Happy Friday! Today’s post is an early one because I’m taking a weekend road trip to Monterey and Santa Barbara, partially to support my partner as he plays in the USGA Mid-Am qualifier, but mostly to celebrate the book release. I’m only spending a few more weeks in California, and we’re trying to make every day count! Remember that you can use code Pub_OEE to save 20% off the cost of Old English Ecotheology when you order directly from Amsterdam University Press by October 15th.
Today’s post is an act of gratitude: I’m sharing some of the academic resources that inspired me while I was writing Old English Ecotheology. Some of these texts are quoted heavily in the book; others served as an inspiration for structure and style.
- Megan Cavell, “The Riddle Ages”
- hands-down the best online resource for study of the Exeter riddle collection
- James H. Cone, “Whose Earth is it Anyway?” Crosscurrents 50 (2000): 36-46.
- an essential ecotheological text by a leading voice in black liberation theology, which informs my ecotheology.
- Corrine Dale, The Natural World in the Exeter Book Riddles. D.S. Brewer, 2017.
- an incredible monograph on the Exeter riddle collection, to which my third chapter is deeply indebted.
- Heide Estes, Anglo-Saxon Literary Landscapes: Ecotheory and the Environmental Imagination. Amsterdam UP, 2017.
- a key example of medieval ecocriticism
- Norman Habel & the Earth Bible Team, Readings from the Perspective of Earth. Sheffield UP, 2000.

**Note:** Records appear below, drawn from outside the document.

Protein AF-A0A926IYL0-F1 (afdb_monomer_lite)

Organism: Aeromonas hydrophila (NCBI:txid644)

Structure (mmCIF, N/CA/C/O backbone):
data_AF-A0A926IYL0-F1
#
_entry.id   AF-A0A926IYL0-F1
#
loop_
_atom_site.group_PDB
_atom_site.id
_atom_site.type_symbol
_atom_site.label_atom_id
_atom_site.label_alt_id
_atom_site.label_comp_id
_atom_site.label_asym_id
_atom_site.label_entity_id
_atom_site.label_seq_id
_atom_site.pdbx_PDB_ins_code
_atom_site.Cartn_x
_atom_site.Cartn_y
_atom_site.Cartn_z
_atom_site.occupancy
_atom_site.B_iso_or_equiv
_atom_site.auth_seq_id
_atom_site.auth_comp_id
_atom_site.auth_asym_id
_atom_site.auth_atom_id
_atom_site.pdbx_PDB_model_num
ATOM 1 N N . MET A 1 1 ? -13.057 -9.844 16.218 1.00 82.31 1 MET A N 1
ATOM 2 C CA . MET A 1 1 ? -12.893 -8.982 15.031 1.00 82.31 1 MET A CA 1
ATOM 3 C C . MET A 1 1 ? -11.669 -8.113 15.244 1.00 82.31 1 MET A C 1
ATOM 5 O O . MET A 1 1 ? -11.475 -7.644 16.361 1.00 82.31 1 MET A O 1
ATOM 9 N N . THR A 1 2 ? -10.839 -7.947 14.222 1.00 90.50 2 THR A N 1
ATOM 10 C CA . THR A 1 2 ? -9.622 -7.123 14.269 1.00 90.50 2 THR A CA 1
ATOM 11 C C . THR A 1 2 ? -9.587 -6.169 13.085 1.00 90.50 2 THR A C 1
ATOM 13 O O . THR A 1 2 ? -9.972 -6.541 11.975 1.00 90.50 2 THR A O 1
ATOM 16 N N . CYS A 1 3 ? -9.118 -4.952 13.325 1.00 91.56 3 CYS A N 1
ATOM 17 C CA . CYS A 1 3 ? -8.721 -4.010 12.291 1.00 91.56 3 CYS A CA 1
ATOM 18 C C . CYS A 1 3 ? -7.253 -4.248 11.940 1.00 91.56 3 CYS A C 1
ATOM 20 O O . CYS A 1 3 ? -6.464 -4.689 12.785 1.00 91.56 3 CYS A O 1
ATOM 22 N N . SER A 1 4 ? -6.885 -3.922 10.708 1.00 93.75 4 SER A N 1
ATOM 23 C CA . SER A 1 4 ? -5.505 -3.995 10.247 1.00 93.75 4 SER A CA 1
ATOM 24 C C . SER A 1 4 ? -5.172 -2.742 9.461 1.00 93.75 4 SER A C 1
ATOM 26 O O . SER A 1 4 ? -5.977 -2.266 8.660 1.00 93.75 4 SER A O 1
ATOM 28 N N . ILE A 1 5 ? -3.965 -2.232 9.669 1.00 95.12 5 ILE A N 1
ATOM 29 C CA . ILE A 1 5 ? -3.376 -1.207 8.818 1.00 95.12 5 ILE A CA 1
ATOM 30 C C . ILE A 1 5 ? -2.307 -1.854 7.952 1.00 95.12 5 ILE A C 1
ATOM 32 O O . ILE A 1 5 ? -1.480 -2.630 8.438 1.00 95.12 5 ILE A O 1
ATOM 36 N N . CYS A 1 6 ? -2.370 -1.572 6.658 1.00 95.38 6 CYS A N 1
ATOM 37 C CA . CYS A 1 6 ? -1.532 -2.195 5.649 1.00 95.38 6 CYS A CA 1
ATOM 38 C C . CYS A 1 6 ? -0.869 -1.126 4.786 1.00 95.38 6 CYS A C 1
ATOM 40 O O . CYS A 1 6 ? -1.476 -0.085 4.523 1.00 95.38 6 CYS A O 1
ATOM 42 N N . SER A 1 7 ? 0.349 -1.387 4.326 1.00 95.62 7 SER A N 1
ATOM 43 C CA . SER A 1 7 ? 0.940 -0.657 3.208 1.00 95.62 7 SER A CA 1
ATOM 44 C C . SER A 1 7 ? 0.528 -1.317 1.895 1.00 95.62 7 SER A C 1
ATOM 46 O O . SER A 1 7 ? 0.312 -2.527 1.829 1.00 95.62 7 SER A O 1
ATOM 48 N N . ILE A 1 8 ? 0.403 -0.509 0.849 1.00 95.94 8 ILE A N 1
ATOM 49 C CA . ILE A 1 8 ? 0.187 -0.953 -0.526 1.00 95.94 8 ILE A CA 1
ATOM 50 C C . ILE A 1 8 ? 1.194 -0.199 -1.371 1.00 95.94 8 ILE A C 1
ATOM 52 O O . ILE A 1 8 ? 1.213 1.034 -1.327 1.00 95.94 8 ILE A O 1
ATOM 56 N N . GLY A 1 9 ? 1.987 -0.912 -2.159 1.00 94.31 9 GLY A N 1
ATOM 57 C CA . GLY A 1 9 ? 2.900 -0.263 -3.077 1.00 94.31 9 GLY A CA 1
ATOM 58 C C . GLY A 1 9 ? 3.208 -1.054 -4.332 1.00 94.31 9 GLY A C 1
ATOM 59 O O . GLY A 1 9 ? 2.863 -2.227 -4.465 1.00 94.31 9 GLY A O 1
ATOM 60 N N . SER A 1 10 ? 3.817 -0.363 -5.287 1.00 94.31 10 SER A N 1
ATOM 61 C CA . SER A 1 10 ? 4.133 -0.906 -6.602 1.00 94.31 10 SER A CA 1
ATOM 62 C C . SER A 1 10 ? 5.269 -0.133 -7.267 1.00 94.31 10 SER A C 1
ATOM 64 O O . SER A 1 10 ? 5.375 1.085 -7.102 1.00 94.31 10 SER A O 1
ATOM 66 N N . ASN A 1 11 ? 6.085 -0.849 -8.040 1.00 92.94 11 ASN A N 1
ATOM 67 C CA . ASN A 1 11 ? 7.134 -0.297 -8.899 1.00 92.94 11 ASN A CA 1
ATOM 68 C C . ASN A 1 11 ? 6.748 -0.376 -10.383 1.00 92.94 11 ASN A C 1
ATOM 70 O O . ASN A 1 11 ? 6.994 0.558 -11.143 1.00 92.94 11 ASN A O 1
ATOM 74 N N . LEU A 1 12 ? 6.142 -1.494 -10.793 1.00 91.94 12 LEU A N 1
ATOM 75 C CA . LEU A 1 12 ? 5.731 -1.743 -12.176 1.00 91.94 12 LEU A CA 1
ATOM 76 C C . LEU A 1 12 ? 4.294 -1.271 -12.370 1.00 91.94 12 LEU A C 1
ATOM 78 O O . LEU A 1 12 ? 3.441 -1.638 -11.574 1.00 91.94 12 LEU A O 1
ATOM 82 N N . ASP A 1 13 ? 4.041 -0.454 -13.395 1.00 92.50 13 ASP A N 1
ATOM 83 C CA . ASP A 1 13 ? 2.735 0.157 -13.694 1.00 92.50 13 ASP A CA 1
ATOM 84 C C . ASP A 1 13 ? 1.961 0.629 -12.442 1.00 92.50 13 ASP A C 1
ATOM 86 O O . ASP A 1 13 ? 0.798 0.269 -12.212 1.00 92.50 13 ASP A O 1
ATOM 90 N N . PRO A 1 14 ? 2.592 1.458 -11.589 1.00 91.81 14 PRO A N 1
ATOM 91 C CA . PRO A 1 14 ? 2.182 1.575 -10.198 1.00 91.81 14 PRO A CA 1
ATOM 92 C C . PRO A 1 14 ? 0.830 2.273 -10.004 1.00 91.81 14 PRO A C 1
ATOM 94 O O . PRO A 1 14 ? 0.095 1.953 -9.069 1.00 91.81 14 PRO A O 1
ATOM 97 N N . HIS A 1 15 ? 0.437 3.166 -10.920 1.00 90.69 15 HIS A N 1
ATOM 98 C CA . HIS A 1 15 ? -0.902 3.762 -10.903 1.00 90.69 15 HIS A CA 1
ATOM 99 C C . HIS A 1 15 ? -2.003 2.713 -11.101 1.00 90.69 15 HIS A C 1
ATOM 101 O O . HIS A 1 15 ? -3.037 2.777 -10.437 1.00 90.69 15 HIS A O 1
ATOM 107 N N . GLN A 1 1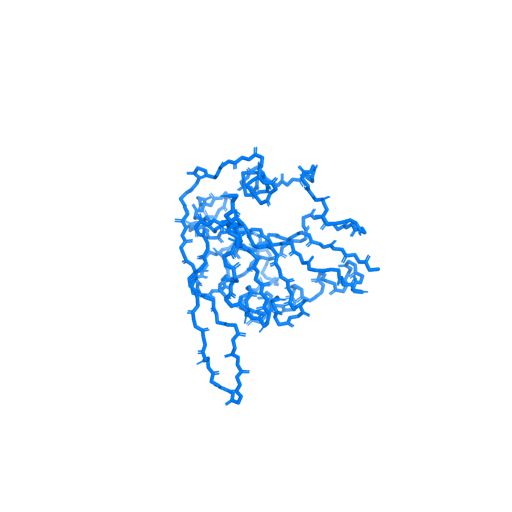6 ? -1.781 1.750 -11.998 1.00 91.25 16 GLN A N 1
ATOM 108 C CA . GLN A 1 16 ? -2.741 0.694 -12.294 1.00 91.25 16 GLN A CA 1
ATOM 109 C C . GLN A 1 16 ? -2.832 -0.288 -11.129 1.00 91.25 16 GLN A C 1
ATOM 111 O O . GLN A 1 16 ? -3.926 -0.542 -10.625 1.00 91.25 16 GLN A O 1
ATOM 116 N N . HIS A 1 17 ? -1.700 -0.823 -10.674 1.00 94.19 17 HIS A N 1
ATOM 117 C CA . HIS A 1 17 ? -1.728 -1.892 -9.682 1.00 94.19 17 HIS A CA 1
ATOM 118 C C . HIS A 1 17 ? -2.151 -1.415 -8.290 1.00 94.19 17 HIS A C 1
ATOM 120 O O . HIS A 1 17 ? -2.920 -2.116 -7.635 1.00 94.19 17 HIS A O 1
ATOM 126 N N . VAL A 1 18 ? -1.734 -0.222 -7.843 1.00 93.94 18 VAL A N 1
ATOM 127 C CA . VAL A 1 18 ? -2.199 0.312 -6.548 1.00 93.94 18 VAL A CA 1
ATOM 128 C C . VAL A 1 18 ? -3.696 0.641 -6.610 1.00 93.94 18 VAL A C 1
ATOM 130 O O . VAL A 1 18 ? -4.431 0.316 -5.680 1.00 93.94 18 VAL A O 1
ATOM 133 N N . SER A 1 19 ? -4.182 1.206 -7.723 1.00 92.25 19 SER A N 1
ATOM 134 C CA . SER A 1 19 ? -5.618 1.444 -7.951 1.00 92.25 19 SER A CA 1
ATOM 135 C C . SER A 1 19 ? -6.444 0.155 -7.854 1.00 92.25 19 SER A C 1
ATOM 137 O O . SER A 1 19 ? -7.429 0.096 -7.110 1.00 92.25 19 SER A O 1
ATOM 139 N N . GLN A 1 20 ? -6.021 -0.890 -8.572 1.00 91.94 20 GLN A N 1
ATOM 140 C CA . GLN A 1 20 ? -6.685 -2.194 -8.575 1.00 91.94 20 GLN A CA 1
ATOM 141 C C . GLN A 1 20 ? -6.681 -2.823 -7.181 1.00 91.94 20 GLN A C 1
ATOM 143 O O . GLN A 1 20 ? -7.742 -3.211 -6.695 1.00 91.94 20 GLN A O 1
ATOM 148 N N . ALA A 1 21 ? -5.536 -2.810 -6.494 1.00 93.88 21 ALA A N 1
ATOM 149 C CA . ALA A 1 21 ? -5.409 -3.353 -5.146 1.00 93.88 21 ALA A CA 1
ATOM 150 C C . ALA A 1 21 ? -6.348 -2.658 -4.149 1.00 93.88 21 ALA A C 1
ATOM 152 O O . ALA A 1 21 ? -7.046 -3.326 -3.390 1.00 93.88 21 ALA A O 1
ATOM 153 N N . VAL A 1 22 ? -6.442 -1.322 -4.172 1.00 92.44 22 VAL A N 1
ATOM 154 C CA . VAL A 1 2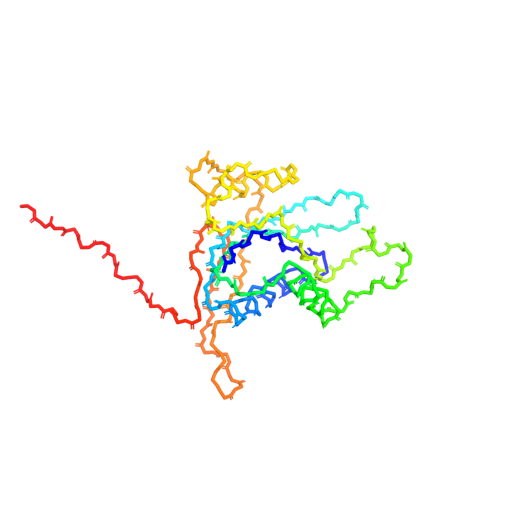2 ? -7.395 -0.588 -3.317 1.00 92.44 22 VAL A CA 1
ATOM 155 C C . VAL A 1 22 ? -8.841 -0.977 -3.648 1.00 92.44 22 VAL A C 1
ATOM 157 O O . VAL A 1 22 ? -9.652 -1.162 -2.738 1.00 92.44 22 VAL A O 1
ATOM 160 N N . GLY A 1 23 ? -9.174 -1.138 -4.932 1.00 90.50 23 GLY A N 1
ATOM 161 C CA . GLY A 1 23 ? -10.480 -1.630 -5.372 1.00 90.50 23 GLY A CA 1
ATOM 162 C C . GLY A 1 23 ? -10.801 -3.031 -4.840 1.00 90.50 23 GLY A C 1
ATOM 163 O O . GLY A 1 23 ? -11.884 -3.249 -4.294 1.00 90.50 23 GLY A O 1
ATOM 164 N N . GLU A 1 24 ? -9.857 -3.965 -4.930 1.00 91.31 24 GLU A N 1
ATOM 165 C CA . GLU A 1 24 ? -9.986 -5.337 -4.424 1.00 91.31 24 GLU A CA 1
ATOM 166 C C . GLU A 1 24 ? -10.120 -5.390 -2.899 1.00 91.31 24 GLU A C 1
ATOM 168 O O . GLU A 1 24 ? -11.002 -6.076 -2.377 1.00 91.31 24 GLU A O 1
ATOM 173 N N . LEU A 1 25 ? -9.333 -4.596 -2.170 1.00 91.31 25 LEU A N 1
ATOM 174 C CA . LEU A 1 25 ? -9.453 -4.474 -0.717 1.00 91.31 25 LEU A CA 1
ATOM 175 C C . LEU A 1 25 ? -10.805 -3.869 -0.320 1.00 91.31 25 LEU A C 1
ATOM 177 O O . LEU A 1 25 ? -11.433 -4.329 0.631 1.00 91.31 25 LEU A O 1
ATOM 181 N N . LEU A 1 26 ? -11.319 -2.883 -1.062 1.00 88.56 26 LEU A N 1
ATOM 182 C CA . LEU A 1 26 ? -12.675 -2.369 -0.838 1.00 88.56 26 LEU A CA 1
ATOM 183 C C . LEU A 1 26 ? -13.732 -3.427 -1.117 1.00 88.56 26 LEU A C 1
ATOM 185 O O . LEU A 1 26 ? -14.730 -3.498 -0.399 1.00 88.56 26 LEU A O 1
ATOM 189 N N . VAL A 1 27 ? -13.527 -4.254 -2.141 1.00 86.69 27 VAL A N 1
ATOM 190 C CA . VAL A 1 27 ? -14.383 -5.405 -2.400 1.00 86.69 27 VAL A CA 1
ATOM 191 C C . VAL A 1 27 ? -14.351 -6.328 -1.174 1.00 86.69 27 VAL A C 1
ATOM 193 O O . VAL A 1 27 ? -15.402 -6.663 -0.628 1.00 86.69 27 VAL A O 1
ATOM 196 N N . HIS A 1 28 ? -13.183 -6.668 -0.658 1.00 86.94 28 HIS A N 1
ATOM 197 C CA . HIS A 1 28 ? -13.070 -7.600 0.455 1.00 86.94 28 HIS A CA 1
ATOM 198 C C . HIS A 1 28 ? -13.622 -7.052 1.787 1.00 86.94 28 HIS A C 1
ATOM 200 O O . HIS A 1 28 ? -14.477 -7.680 2.408 1.00 86.94 28 HIS A O 1
ATOM 206 N N . PHE A 1 29 ? -13.190 -5.860 2.207 1.00 88.12 29 PHE A N 1
ATOM 207 C CA . PHE A 1 29 ? -13.500 -5.293 3.529 1.00 88.12 29 PHE A CA 1
ATOM 208 C C . PHE A 1 29 ? -14.737 -4.389 3.540 1.00 88.12 29 PHE A C 1
ATOM 210 O O . PHE A 1 29 ? -15.306 -4.100 4.586 1.00 88.12 29 PHE A O 1
ATOM 217 N N . GLY A 1 30 ? -15.187 -3.908 2.383 1.00 87.62 30 GLY A N 1
ATOM 218 C CA . GLY A 1 30 ? -16.352 -3.031 2.258 1.00 87.62 30 GLY A CA 1
ATOM 219 C C . GLY A 1 30 ? -16.083 -1.562 2.598 1.00 87.62 30 GLY A C 1
ATOM 220 O O . GLY A 1 30 ? -16.677 -0.688 1.954 1.00 87.62 30 GLY A O 1
ATOM 221 N N . ARG A 1 31 ? -15.197 -1.270 3.561 1.00 89.44 31 ARG A N 1
ATOM 222 C CA . ARG A 1 31 ? -14.730 0.083 3.909 1.00 89.44 31 ARG A CA 1
ATOM 223 C C . ARG A 1 31 ? -13.234 0.096 4.209 1.00 89.44 31 ARG A C 1
ATOM 225 O O . ARG A 1 31 ? -12.738 -0.810 4.869 1.00 89.44 31 ARG A O 1
ATOM 232 N N . LEU A 1 32 ? -12.561 1.159 3.773 1.00 92.12 32 LEU A N 1
ATOM 233 C CA . LEU A 1 32 ? -11.161 1.450 4.078 1.00 92.12 32 LEU A CA 1
ATOM 234 C C . LEU A 1 32 ? -11.004 2.930 4.444 1.00 92.12 32 LEU A C 1
ATOM 236 O O . LEU A 1 32 ? -11.699 3.779 3.884 1.00 92.12 32 LEU A O 1
ATOM 240 N N . GLN A 1 33 ? -10.055 3.247 5.316 1.00 94.12 33 GLN A N 1
ATOM 241 C CA . GLN A 1 33 ? -9.504 4.591 5.471 1.00 94.12 33 GLN A CA 1
ATOM 242 C C . GLN A 1 33 ? -8.156 4.618 4.742 1.00 94.12 33 GLN A C 1
ATOM 244 O O . GLN A 1 33 ? -7.220 3.949 5.171 1.00 94.12 33 GLN A O 1
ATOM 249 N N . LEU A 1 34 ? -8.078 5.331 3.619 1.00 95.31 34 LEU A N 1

- a useful distillation of modern Christian ecocriticism and one of the foundations of the first chapter
- Jennifer Neville, Representations of the Natural World in Old English Poetry. Cambridge UP, 1999.
- another essential example of medieval ecocriticism, and a useful conversation partner
- Kari Nixon, Kept from All Contagion. SUNY Press, 2021.
- my first monograph fairy-godmother
- Mary Rambaran-Olm, “Misnaming the Medieval: Rejecting ‘Anglo-Saxon’ Studies.” History Workshop, November 4, 2019.
- an essential voice in early Medieval English studies, and the model for my choice not to use the term A-S in the book
- Ilse Schweitzer VanDonkelaar. “Old English Ecologies: Environmental Readings of Anglo-Saxon Texts and Culture.” Ph.D. diss., Western Michigan University, 2013.
- one of two brilliant dissertations that shaped my thinking for this book, written by the editor who first acquired it!
- Kellyanne Falkenberg Wolfe, “Creation, Crisis, and Comedy: an Ecocritical Reading of the Eden Story, Joel, and Jonah.” Ph.D. diss., Union Theological Seminary, 2011.
- essential to my understanding of the Eden story (which hopefully will be next project!)
My goal is for Old English Ecotheology to be part one entry in an ongoing conversation about ecotheology in medieval literature; I’m grateful to each of the scholars above for bringing me into the conversation.